Tenet 3: Fully automatic data curation is not likely to be successful

Some data curation products expect to run fully automatically. In other words, they translate input data sets into output without human intervention. Fully automatic operation is very unlikely to be successful in an enterprise for a variety of reasons. First, there are curation decisions that simply cannot be made automatically. For example, consider two records; one stating that restaurant X is at location Y while the second states that restaurant Z is at location Y. This could be a case where one restaurant went out of business and got replaced by a second one or it could be a food court. There is no good way to know the answer to this question without human guidance.

Second, there are cases where data curation must have high reliability. Certainly, consolidating medical records should not make errors. In such cases, one wants a human to check all (or maybe just some) of the automatic decisions. Third, there are situations where specialized knowledge is required for data curation. For example, in a genomics application one might have two terms: ICU50 and ICE50. An automatic system might suggest that these are the same thing, since the lexical distance between the terms is low. However, only a human genomics specialist can decide this question.

For these reasons, any third-generation curation system must be able to ask a human expert when it is unsure of the answer. Moreover, human expertise is quite different from the model assumed by Amazon’s Mechanical Turk. Specifically, one must have multiple domains in which a human can be an expert. Within a single domain, humans have a variable amount of expertise from a novice level to enterprise expert. Lastly, an expert sourcing system must avoid overloading the humans that it is scheduling. When considering a third generation data curation system, look for an embedded expert system with levels of expertise, load balancing and multiple expert domains.

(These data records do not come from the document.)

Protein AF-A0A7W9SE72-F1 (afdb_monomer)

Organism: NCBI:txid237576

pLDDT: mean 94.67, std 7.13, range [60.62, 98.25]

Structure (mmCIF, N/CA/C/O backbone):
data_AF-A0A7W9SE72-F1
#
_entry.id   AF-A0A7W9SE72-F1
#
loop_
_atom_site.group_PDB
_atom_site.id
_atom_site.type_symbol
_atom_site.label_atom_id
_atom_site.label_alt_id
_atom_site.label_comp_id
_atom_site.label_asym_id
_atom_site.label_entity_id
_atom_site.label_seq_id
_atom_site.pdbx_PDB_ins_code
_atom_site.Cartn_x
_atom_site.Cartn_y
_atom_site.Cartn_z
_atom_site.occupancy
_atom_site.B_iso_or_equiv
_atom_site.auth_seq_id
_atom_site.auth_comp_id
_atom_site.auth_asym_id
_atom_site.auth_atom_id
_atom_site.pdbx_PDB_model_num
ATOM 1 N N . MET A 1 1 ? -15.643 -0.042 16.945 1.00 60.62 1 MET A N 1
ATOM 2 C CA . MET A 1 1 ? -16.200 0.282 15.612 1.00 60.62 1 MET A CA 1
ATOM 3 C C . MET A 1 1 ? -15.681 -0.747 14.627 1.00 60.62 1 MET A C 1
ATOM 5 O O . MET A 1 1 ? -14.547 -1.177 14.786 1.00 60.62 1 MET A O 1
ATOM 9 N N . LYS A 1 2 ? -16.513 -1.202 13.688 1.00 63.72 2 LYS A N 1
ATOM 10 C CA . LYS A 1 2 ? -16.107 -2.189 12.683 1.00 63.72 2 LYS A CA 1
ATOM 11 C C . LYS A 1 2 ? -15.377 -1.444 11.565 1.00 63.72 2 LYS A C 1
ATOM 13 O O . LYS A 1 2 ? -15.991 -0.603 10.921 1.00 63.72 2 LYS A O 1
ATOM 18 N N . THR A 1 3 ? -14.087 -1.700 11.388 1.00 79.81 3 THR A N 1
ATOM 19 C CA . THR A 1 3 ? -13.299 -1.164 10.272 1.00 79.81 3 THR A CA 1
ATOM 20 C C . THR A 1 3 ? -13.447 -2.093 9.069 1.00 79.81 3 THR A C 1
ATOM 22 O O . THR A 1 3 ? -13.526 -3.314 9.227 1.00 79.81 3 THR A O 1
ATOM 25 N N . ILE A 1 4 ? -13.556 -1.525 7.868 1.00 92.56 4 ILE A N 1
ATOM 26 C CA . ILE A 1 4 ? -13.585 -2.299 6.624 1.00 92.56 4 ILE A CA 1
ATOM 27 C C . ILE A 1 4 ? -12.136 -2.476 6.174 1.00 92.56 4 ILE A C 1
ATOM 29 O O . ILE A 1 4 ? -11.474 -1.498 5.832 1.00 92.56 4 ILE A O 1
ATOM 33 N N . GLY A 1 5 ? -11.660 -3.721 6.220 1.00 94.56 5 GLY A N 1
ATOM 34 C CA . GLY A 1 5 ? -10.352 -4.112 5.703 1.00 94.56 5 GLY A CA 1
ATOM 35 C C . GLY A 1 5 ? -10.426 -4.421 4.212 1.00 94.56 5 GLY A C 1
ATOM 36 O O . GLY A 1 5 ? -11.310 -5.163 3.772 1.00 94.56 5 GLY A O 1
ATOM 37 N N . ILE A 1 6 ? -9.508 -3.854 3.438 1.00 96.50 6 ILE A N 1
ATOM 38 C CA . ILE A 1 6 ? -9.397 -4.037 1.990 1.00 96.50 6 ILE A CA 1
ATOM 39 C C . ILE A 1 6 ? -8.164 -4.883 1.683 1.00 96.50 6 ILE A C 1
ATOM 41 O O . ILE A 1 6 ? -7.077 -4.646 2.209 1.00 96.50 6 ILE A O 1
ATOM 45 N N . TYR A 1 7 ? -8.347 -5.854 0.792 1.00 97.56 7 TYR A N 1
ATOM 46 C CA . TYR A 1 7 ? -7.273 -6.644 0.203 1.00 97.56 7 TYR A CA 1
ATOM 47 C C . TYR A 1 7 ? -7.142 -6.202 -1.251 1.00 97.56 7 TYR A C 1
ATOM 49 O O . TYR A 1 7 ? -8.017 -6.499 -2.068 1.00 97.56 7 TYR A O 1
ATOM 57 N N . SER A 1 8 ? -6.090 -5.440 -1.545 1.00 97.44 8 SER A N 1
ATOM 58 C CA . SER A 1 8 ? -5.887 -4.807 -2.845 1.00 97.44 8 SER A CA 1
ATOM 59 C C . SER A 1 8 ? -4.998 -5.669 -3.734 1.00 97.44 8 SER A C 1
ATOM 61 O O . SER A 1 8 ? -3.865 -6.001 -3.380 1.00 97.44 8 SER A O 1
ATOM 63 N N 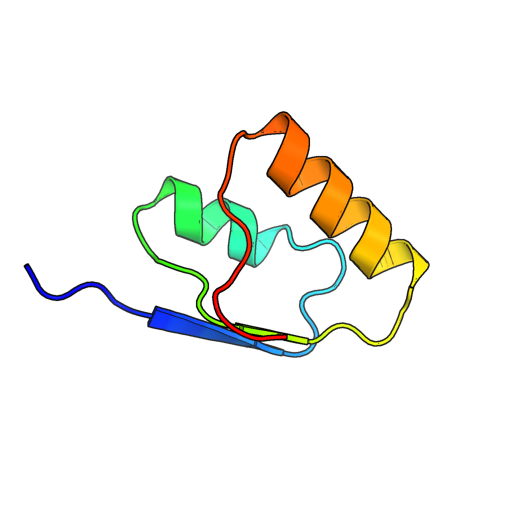. PHE A 1 9 ? -5.524 -6.046 -4.897 1.00 97.12 9 PHE A N 1
ATOM 64 C CA . PHE A 1 9 ? -4.812 -6.804 -5.924 1.00 97.12 9 PHE A CA 1
ATOM 65 C C . PHE A 1 9 ? -4.629 -5.932 -7.158 1.00 97.12 9 PHE A C 1
ATOM 67 O O . PHE A 1 9 ? -5.546 -5.196 -7.521 1.00 97.12 9 PHE A O 1
ATOM 74 N N . PHE A 1 10 ? -3.477 -6.060 -7.822 1.00 96.94 10 PHE A N 1
ATOM 75 C CA . PHE A 1 10 ? -3.103 -5.199 -8.949 1.00 96.94 10 PHE A CA 1
ATOM 76 C C . PHE A 1 10 ? -3.118 -3.720 -8.544 1.00 96.94 10 PHE A C 1
ATOM 78 O O . PHE A 1 10 ? -3.659 -2.870 -9.254 1.00 96.94 10 PHE A O 1
ATOM 85 N N . SER A 1 11 ? -2.562 -3.416 -7.366 1.00 96.88 11 SER A N 1
ATOM 86 C CA . SER A 1 11 ? -2.669 -2.086 -6.754 1.00 96.88 11 SER A CA 1
ATOM 87 C C . SER A 1 11 ? -1.985 -0.987 -7.572 1.00 96.88 11 SER A C 1
ATOM 89 O O . SER A 1 11 ? -2.201 0.202 -7.325 1.00 96.88 11 SER A O 1
ATOM 91 N N . GLY A 1 12 ? -1.129 -1.351 -8.533 1.00 97.69 12 GLY A N 1
ATOM 92 C CA . GLY A 1 12 ? -0.350 -0.410 -9.319 1.00 97.69 12 GLY A CA 1
ATOM 93 C C . GLY A 1 12 ? 0.475 0.492 -8.407 1.00 97.69 12 GLY A C 1
ATOM 94 O O . GLY A 1 12 ? 1.057 0.044 -7.421 1.00 97.69 12 GLY A O 1
ATOM 95 N N . ALA A 1 13 ? 0.489 1.789 -8.713 1.00 97.25 13 ALA A N 1
ATOM 96 C CA . ALA A 1 13 ? 1.150 2.803 -7.891 1.00 97.25 13 ALA A CA 1
ATOM 97 C C . ALA A 1 13 ? 0.375 3.177 -6.603 1.00 97.25 13 ALA A C 1
ATOM 99 O O . ALA A 1 13 ?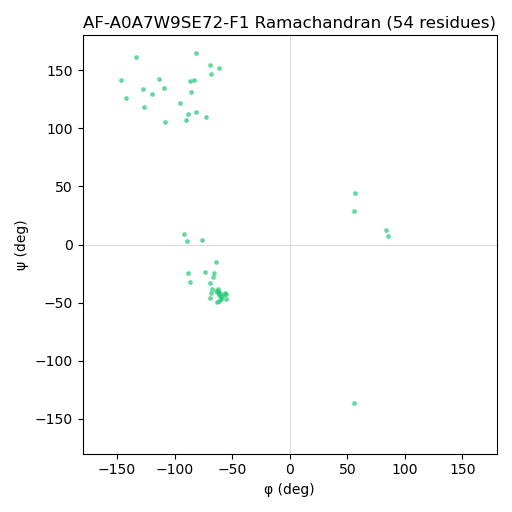 0.787 4.090 -5.891 1.00 97.25 13 ALA A O 1
ATOM 100 N N . GLY A 1 14 ? -0.749 2.510 -6.310 1.00 97.19 14 GLY A N 1
ATOM 101 C CA . GLY A 1 14 ? -1.483 2.642 -5.049 1.00 97.19 14 GLY A CA 1
ATOM 102 C C . GLY A 1 14 ? -2.485 3.790 -4.965 1.00 97.19 14 GLY A C 1
ATOM 103 O O . GLY A 1 14 ? -3.029 4.026 -3.896 1.00 97.19 14 GLY A O 1
ATOM 104 N N . PHE A 1 15 ? -2.767 4.513 -6.052 1.00 97.06 15 PHE A N 1
ATOM 105 C CA . PHE A 1 15 ? -3.596 5.729 -6.004 1.00 97.06 15 PHE A CA 1
ATOM 106 C C . PHE A 1 15 ? -4.985 5.512 -5.374 1.00 97.06 15 PHE A C 1
ATOM 108 O O . PHE A 1 15 ? -5.427 6.315 -4.556 1.00 97.06 15 PHE A O 1
ATOM 115 N N . LEU A 1 16 ? -5.653 4.407 -5.724 1.00 97.50 16 LEU A N 1
ATOM 116 C CA . LEU A 1 16 ? -6.973 4.073 -5.188 1.00 97.50 16 LEU A CA 1
ATOM 117 C C . LEU A 1 16 ? -6.907 3.703 -3.700 1.00 97.50 16 LEU A C 1
ATOM 119 O O . LEU A 1 16 ? -7.688 4.210 -2.901 1.00 97.50 16 LEU A O 1
ATOM 123 N N . ASP A 1 17 ? -5.944 2.862 -3.333 1.00 97.50 17 ASP A N 1
ATOM 124 C CA . ASP A 1 17 ? -5.719 2.433 -1.955 1.00 97.50 17 ASP A CA 1
ATOM 125 C C . ASP A 1 17 ? -5.422 3.614 -1.024 1.00 97.50 17 ASP A C 1
ATOM 127 O O . ASP A 1 17 ? -5.998 3.718 0.057 1.00 97.50 17 ASP A O 1
ATOM 131 N N . LEU A 1 18 ? -4.539 4.519 -1.457 1.00 97.31 18 LEU A N 1
ATOM 132 C CA . LEU A 1 18 ? -4.184 5.727 -0.713 1.00 97.31 18 LEU A CA 1
ATOM 133 C C . LEU A 1 18 ? -5.420 6.608 -0.492 1.00 97.31 18 LEU A C 1
ATOM 135 O O . LEU A 1 18 ? -5.623 7.103 0.613 1.00 97.31 18 LEU A O 1
ATOM 139 N N . GLY A 1 19 ? -6.270 6.750 -1.515 1.00 97.00 19 GLY A N 1
ATOM 140 C CA . GLY A 1 19 ? -7.548 7.454 -1.400 1.00 97.00 19 GLY A CA 1
ATOM 141 C C . GLY A 1 19 ? -8.506 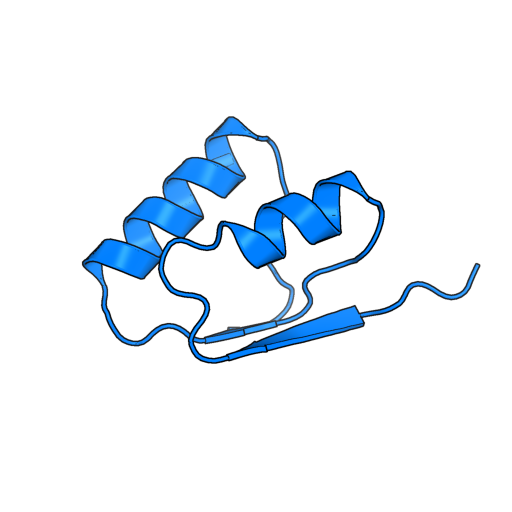6.788 -0.407 1.00 97.00 19 GLY A C 1
ATOM 142 O O . GLY A 1 19 ? -9.130 7.463 0.408 1.00 97.00 19 GLY A O 1
ATOM 143 N N . PHE A 1 20 ? -8.591 5.457 -0.405 1.00 96.19 20 PHE A N 1
ATOM 144 C CA . PHE A 1 20 ? -9.411 4.743 0.574 1.00 96.19 20 PHE A CA 1
ATOM 145 C C . PHE A 1 20 ? -8.936 4.957 2.015 1.00 96.19 20 PHE A C 1
ATOM 147 O O . PHE A 1 20 ? -9.772 5.122 2.904 1.00 96.19 20 PHE A O 1
ATOM 154 N N . GLU A 1 21 ? -7.627 5.011 2.267 1.00 95.25 21 GLU A N 1
ATOM 155 C CA . GLU A 1 21 ? -7.131 5.288 3.622 1.00 95.25 21 GLU A CA 1
ATOM 156 C C . GLU A 1 21 ? -7.397 6.719 4.076 1.00 95.25 21 GLU A C 1
ATOM 158 O O . GLU A 1 21 ? -7.692 6.934 5.253 1.00 95.25 21 GLU A O 1
ATOM 163 N N . THR A 1 22 ? -7.384 7.693 3.160 1.00 93.69 22 THR A N 1
ATOM 164 C CA . THR A 1 22 ? -7.791 9.067 3.498 1.00 93.69 22 THR A CA 1
ATOM 165 C C . THR A 1 22 ? -9.273 9.177 3.861 1.00 93.69 22 THR A C 1
ATOM 167 O O . THR A 1 22 ? -9.640 10.047 4.644 1.00 93.69 22 THR A O 1
ATOM 170 N N . GLU A 1 23 ? -10.107 8.250 3.382 1.00 94.69 23 GLU A N 1
ATOM 171 C CA . GLU A 1 23 ? -11.536 8.152 3.714 1.00 94.69 23 GLU A CA 1
ATOM 172 C C . GLU A 1 23 ? -11.818 7.230 4.922 1.00 94.69 23 GLU A C 1
ATOM 174 O O . GLU A 1 23 ? -12.970 6.916 5.232 1.00 94.69 23 GLU A O 1
ATOM 179 N N . GLY A 1 24 ? -10.778 6.782 5.636 1.00 92.19 24 GLY A N 1
ATOM 180 C CA . GLY A 1 24 ? -10.908 6.007 6.874 1.00 92.19 24 GLY A CA 1
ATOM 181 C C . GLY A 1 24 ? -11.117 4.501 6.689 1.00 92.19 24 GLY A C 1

Tenet 4: Data curation must fit into the enterprise ecosystem

Every enterprise has a computing infrastructure in place. This includes a collection of DBMSs storing enterprise data, a collection of application servers and networking systems and a set of installed tools and applications. Any new data curation system must fit into this existing infrastructure. For example, it must be able to extract from corporate databases, use legacy data cleaning tools and export data to legacy data systems. Hence, an open environment is required whereby callouts are available to existing systems. In addition, adaptors to common input and export formats is a requirement. Do not use a curation system that is a closed ”black box.”

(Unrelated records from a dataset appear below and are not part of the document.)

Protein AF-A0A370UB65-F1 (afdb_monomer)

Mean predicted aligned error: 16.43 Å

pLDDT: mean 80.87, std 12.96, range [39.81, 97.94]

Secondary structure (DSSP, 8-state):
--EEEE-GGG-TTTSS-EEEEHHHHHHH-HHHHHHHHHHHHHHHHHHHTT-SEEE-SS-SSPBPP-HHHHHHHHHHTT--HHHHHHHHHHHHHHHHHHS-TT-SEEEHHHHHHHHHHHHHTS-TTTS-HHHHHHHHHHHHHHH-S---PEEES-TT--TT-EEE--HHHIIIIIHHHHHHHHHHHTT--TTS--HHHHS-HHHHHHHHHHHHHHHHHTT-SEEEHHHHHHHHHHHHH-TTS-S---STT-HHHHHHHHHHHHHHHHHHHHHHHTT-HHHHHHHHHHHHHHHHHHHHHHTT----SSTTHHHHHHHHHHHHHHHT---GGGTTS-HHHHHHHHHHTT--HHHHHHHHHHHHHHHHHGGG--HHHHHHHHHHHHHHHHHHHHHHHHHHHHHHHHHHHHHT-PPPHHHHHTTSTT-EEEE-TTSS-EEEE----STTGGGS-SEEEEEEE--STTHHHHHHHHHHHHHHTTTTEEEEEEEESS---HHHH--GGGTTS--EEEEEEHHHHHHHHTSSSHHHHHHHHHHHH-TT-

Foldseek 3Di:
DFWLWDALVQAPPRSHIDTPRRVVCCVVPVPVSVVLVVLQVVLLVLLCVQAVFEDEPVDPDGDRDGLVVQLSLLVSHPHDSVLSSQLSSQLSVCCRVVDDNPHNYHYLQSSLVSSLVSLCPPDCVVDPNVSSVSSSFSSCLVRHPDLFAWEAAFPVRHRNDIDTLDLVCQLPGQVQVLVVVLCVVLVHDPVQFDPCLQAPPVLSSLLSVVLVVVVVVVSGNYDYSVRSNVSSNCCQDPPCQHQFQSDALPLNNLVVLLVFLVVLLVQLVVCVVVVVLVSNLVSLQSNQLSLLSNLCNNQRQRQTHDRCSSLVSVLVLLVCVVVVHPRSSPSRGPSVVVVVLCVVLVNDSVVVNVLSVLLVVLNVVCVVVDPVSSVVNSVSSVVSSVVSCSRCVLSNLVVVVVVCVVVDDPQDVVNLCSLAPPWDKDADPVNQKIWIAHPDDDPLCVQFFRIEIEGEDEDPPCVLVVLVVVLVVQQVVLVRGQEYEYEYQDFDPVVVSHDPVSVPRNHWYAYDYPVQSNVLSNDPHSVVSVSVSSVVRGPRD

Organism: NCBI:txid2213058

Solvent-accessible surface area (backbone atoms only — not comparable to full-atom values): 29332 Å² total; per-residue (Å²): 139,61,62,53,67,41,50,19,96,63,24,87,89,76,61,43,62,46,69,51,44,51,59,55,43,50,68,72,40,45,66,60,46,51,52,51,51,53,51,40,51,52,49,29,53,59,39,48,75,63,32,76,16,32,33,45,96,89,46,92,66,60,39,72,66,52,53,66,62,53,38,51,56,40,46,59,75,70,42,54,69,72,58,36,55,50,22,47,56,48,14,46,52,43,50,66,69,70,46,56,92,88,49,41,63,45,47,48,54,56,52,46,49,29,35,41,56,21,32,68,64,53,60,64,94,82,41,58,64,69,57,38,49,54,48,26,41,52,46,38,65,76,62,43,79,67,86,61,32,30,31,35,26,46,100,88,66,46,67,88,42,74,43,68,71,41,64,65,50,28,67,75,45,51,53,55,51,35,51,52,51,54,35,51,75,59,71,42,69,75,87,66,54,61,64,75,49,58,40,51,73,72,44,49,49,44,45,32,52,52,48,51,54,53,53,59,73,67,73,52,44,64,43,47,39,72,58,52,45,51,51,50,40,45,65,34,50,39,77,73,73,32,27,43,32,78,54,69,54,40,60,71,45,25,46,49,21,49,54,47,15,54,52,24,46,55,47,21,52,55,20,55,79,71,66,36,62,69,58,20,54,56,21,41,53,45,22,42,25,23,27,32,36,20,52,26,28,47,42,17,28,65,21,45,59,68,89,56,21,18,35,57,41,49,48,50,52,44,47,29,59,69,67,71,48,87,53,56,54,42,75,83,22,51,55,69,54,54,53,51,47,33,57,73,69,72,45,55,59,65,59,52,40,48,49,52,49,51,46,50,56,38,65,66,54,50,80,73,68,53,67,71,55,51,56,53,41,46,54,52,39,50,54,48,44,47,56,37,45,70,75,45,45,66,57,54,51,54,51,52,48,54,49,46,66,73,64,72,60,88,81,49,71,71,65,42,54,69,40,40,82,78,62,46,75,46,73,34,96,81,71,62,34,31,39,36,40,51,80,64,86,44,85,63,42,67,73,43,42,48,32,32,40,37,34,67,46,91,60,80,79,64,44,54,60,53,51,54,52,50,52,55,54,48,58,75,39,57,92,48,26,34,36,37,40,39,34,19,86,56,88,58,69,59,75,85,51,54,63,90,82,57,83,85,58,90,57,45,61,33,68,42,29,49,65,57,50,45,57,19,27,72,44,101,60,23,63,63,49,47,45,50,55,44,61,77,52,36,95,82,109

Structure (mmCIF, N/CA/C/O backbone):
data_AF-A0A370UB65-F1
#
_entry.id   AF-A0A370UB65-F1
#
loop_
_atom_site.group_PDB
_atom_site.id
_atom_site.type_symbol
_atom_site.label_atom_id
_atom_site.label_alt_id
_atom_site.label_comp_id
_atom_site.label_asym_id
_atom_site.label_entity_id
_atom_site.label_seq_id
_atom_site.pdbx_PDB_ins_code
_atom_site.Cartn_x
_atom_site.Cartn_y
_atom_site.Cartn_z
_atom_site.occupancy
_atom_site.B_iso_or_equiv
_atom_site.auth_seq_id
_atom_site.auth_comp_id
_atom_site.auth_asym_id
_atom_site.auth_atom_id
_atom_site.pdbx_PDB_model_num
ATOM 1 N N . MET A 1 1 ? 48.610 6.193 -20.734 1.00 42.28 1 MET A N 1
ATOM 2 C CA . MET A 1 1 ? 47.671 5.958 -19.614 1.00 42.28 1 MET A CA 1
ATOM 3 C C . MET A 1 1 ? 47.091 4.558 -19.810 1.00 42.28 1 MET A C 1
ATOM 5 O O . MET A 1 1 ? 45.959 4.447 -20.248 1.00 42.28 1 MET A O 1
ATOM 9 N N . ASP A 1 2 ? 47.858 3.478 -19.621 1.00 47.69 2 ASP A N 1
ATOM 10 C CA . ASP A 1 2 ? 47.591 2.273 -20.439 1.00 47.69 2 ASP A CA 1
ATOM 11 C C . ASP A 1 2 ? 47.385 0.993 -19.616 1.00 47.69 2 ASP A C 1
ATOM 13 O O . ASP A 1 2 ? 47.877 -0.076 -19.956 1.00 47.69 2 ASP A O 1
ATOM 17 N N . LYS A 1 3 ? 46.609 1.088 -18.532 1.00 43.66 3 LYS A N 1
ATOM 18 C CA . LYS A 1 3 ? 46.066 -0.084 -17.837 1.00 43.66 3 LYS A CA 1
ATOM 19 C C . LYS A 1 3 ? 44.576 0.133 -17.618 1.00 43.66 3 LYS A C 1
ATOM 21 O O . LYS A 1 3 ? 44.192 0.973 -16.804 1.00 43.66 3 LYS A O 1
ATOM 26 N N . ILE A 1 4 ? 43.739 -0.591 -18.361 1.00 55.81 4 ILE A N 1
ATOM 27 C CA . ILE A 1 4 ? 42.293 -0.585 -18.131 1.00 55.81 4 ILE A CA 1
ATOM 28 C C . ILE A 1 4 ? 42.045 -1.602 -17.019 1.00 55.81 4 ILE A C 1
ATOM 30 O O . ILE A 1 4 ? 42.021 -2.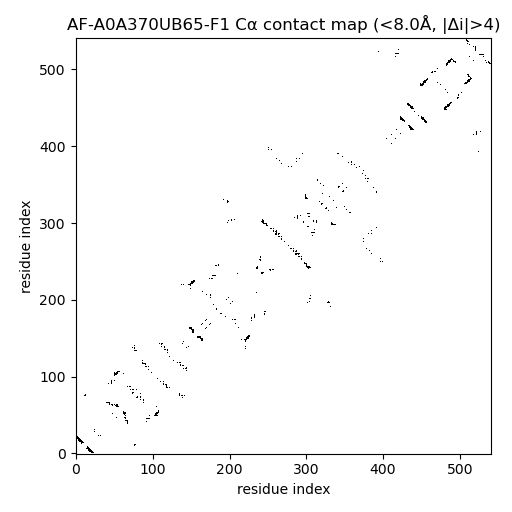807 -17.245 1.00 55.81 4 ILE A O 1
ATOM 34 N N . SER A 1 5 ? 41.919 -1.115 -15.787 1.00 48.97 5 SER A N 1
ATOM 35 C CA . SER A 1 5 ? 41.523 -1.932 -14.642 1.00 48.97 5 SER A CA 1
ATOM 36 C C . SER A 1 5 ? 40.096 -1.572 -14.253 1.00 48.97 5 SER A C 1
ATOM 38 O O . SER A 1 5 ? 39.833 -0.473 -13.765 1.00 48.97 5 SER A O 1
ATOM 40 N N . VAL A 1 6 ? 39.175 -2.501 -14.481 1.00 55.22 6 VAL A N 1
ATOM 41 C CA . VAL A 1 6 ? 37.829 -2.473 -13.913 1.00 55.22 6 VAL A CA 1
ATOM 42 C C . VAL A 1 6 ? 37.884 -3.319 -12.654 1.00 55.22 6 VAL A C 1
ATOM 44 O O . VAL A 1 6 ? 38.123 -4.520 -12.723 1.00 55.22 6 VAL A O 1
ATOM 47 N N . LYS A 1 7 ? 37.704 -2.703 -11.488 1.00 53.31 7 LYS A N 1
ATOM 48 C CA . LYS A 1 7 ? 37.658 -3.452 -10.227 1.00 53.31 7 LYS A CA 1
ATOM 49 C C . LYS A 1 7 ? 36.432 -4.367 -10.209 1.00 53.31 7 LYS A C 1
ATOM 51 O O . LYS A 1 7 ? 35.416 -4.057 -10.821 1.00 53.31 7 LYS A O 1
ATOM 56 N N . GLY A 1 8 ? 36.496 -5.484 -9.499 1.00 47.88 8 GLY A N 1
ATOM 57 C CA . GLY A 1 8 ? 35.472 -6.526 -9.508 1.00 47.88 8 GLY A CA 1
ATOM 58 C C . GLY A 1 8 ? 34.123 -6.055 -8.990 1.00 47.88 8 GLY A C 1
ATOM 59 O O . GLY A 1 8 ? 33.094 -6.493 -9.484 1.00 47.88 8 GLY A O 1
ATOM 60 N N . ASN A 1 9 ? 34.116 -5.067 -8.096 1.00 52.41 9 ASN A N 1
ATOM 61 C CA . ASN A 1 9 ? 32.896 -4.386 -7.659 1.00 52.41 9 ASN A CA 1
ATOM 62 C C . ASN A 1 9 ? 32.256 -3.484 -8.738 1.00 52.41 9 ASN A C 1
ATOM 64 O O . ASN A 1 9 ? 31.172 -2.954 -8.522 1.00 52.41 9 ASN A O 1
ATOM 68 N N . GLN A 1 10 ? 32.926 -3.285 -9.873 1.00 47.25 10 GLN A N 1
ATOM 69 C CA . GLN A 1 10 ? 32.456 -2.546 -11.047 1.00 47.25 10 GLN A CA 1
ATOM 70 C C . GLN A 1 10 ? 32.250 -3.462 -12.269 1.00 47.25 10 GLN A C 1
ATOM 72 O O . GLN A 1 10 ? 31.716 -3.002 -13.274 1.00 47.25 10 GLN A O 1
ATOM 77 N N . ASN A 1 11 ? 32.648 -4.739 -12.185 1.00 53.38 11 ASN A N 1
ATOM 78 C CA . ASN A 1 11 ? 32.478 -5.755 -13.223 1.00 53.38 11 ASN A CA 1
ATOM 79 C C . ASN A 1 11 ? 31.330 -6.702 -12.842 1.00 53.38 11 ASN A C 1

Tenet 5: A scheme for “finding” data sources must be present

A typical question to ask CIOs is “how many operational data systems do you have?” In all likelihood, they do not know. The enterprise is a sea of such data systems connected by a hodgepodge set of connectors. Moreover, there are all sorts of personal data sets, spreadsheets and data bases. Furthermore, many enterprises import data sets from public web-oriented sources. Clearly, CIOs should have a mechanism for identifying data resources that they wish to have curated. Such a system must contain a data source catalog with information on a CIO’s data resources, as well as a query system for accessing this catalog. Lastly, an “enterprise crawler” is required to search a corporate internet to locate relevant data sources. Collectively, this represents a schema for “finding” enterprise data sources.

Collectively, these five tenets indicate the characteristics of a good third generation data curation system. If you are in the market for such a product, then look for systems with these characteristics.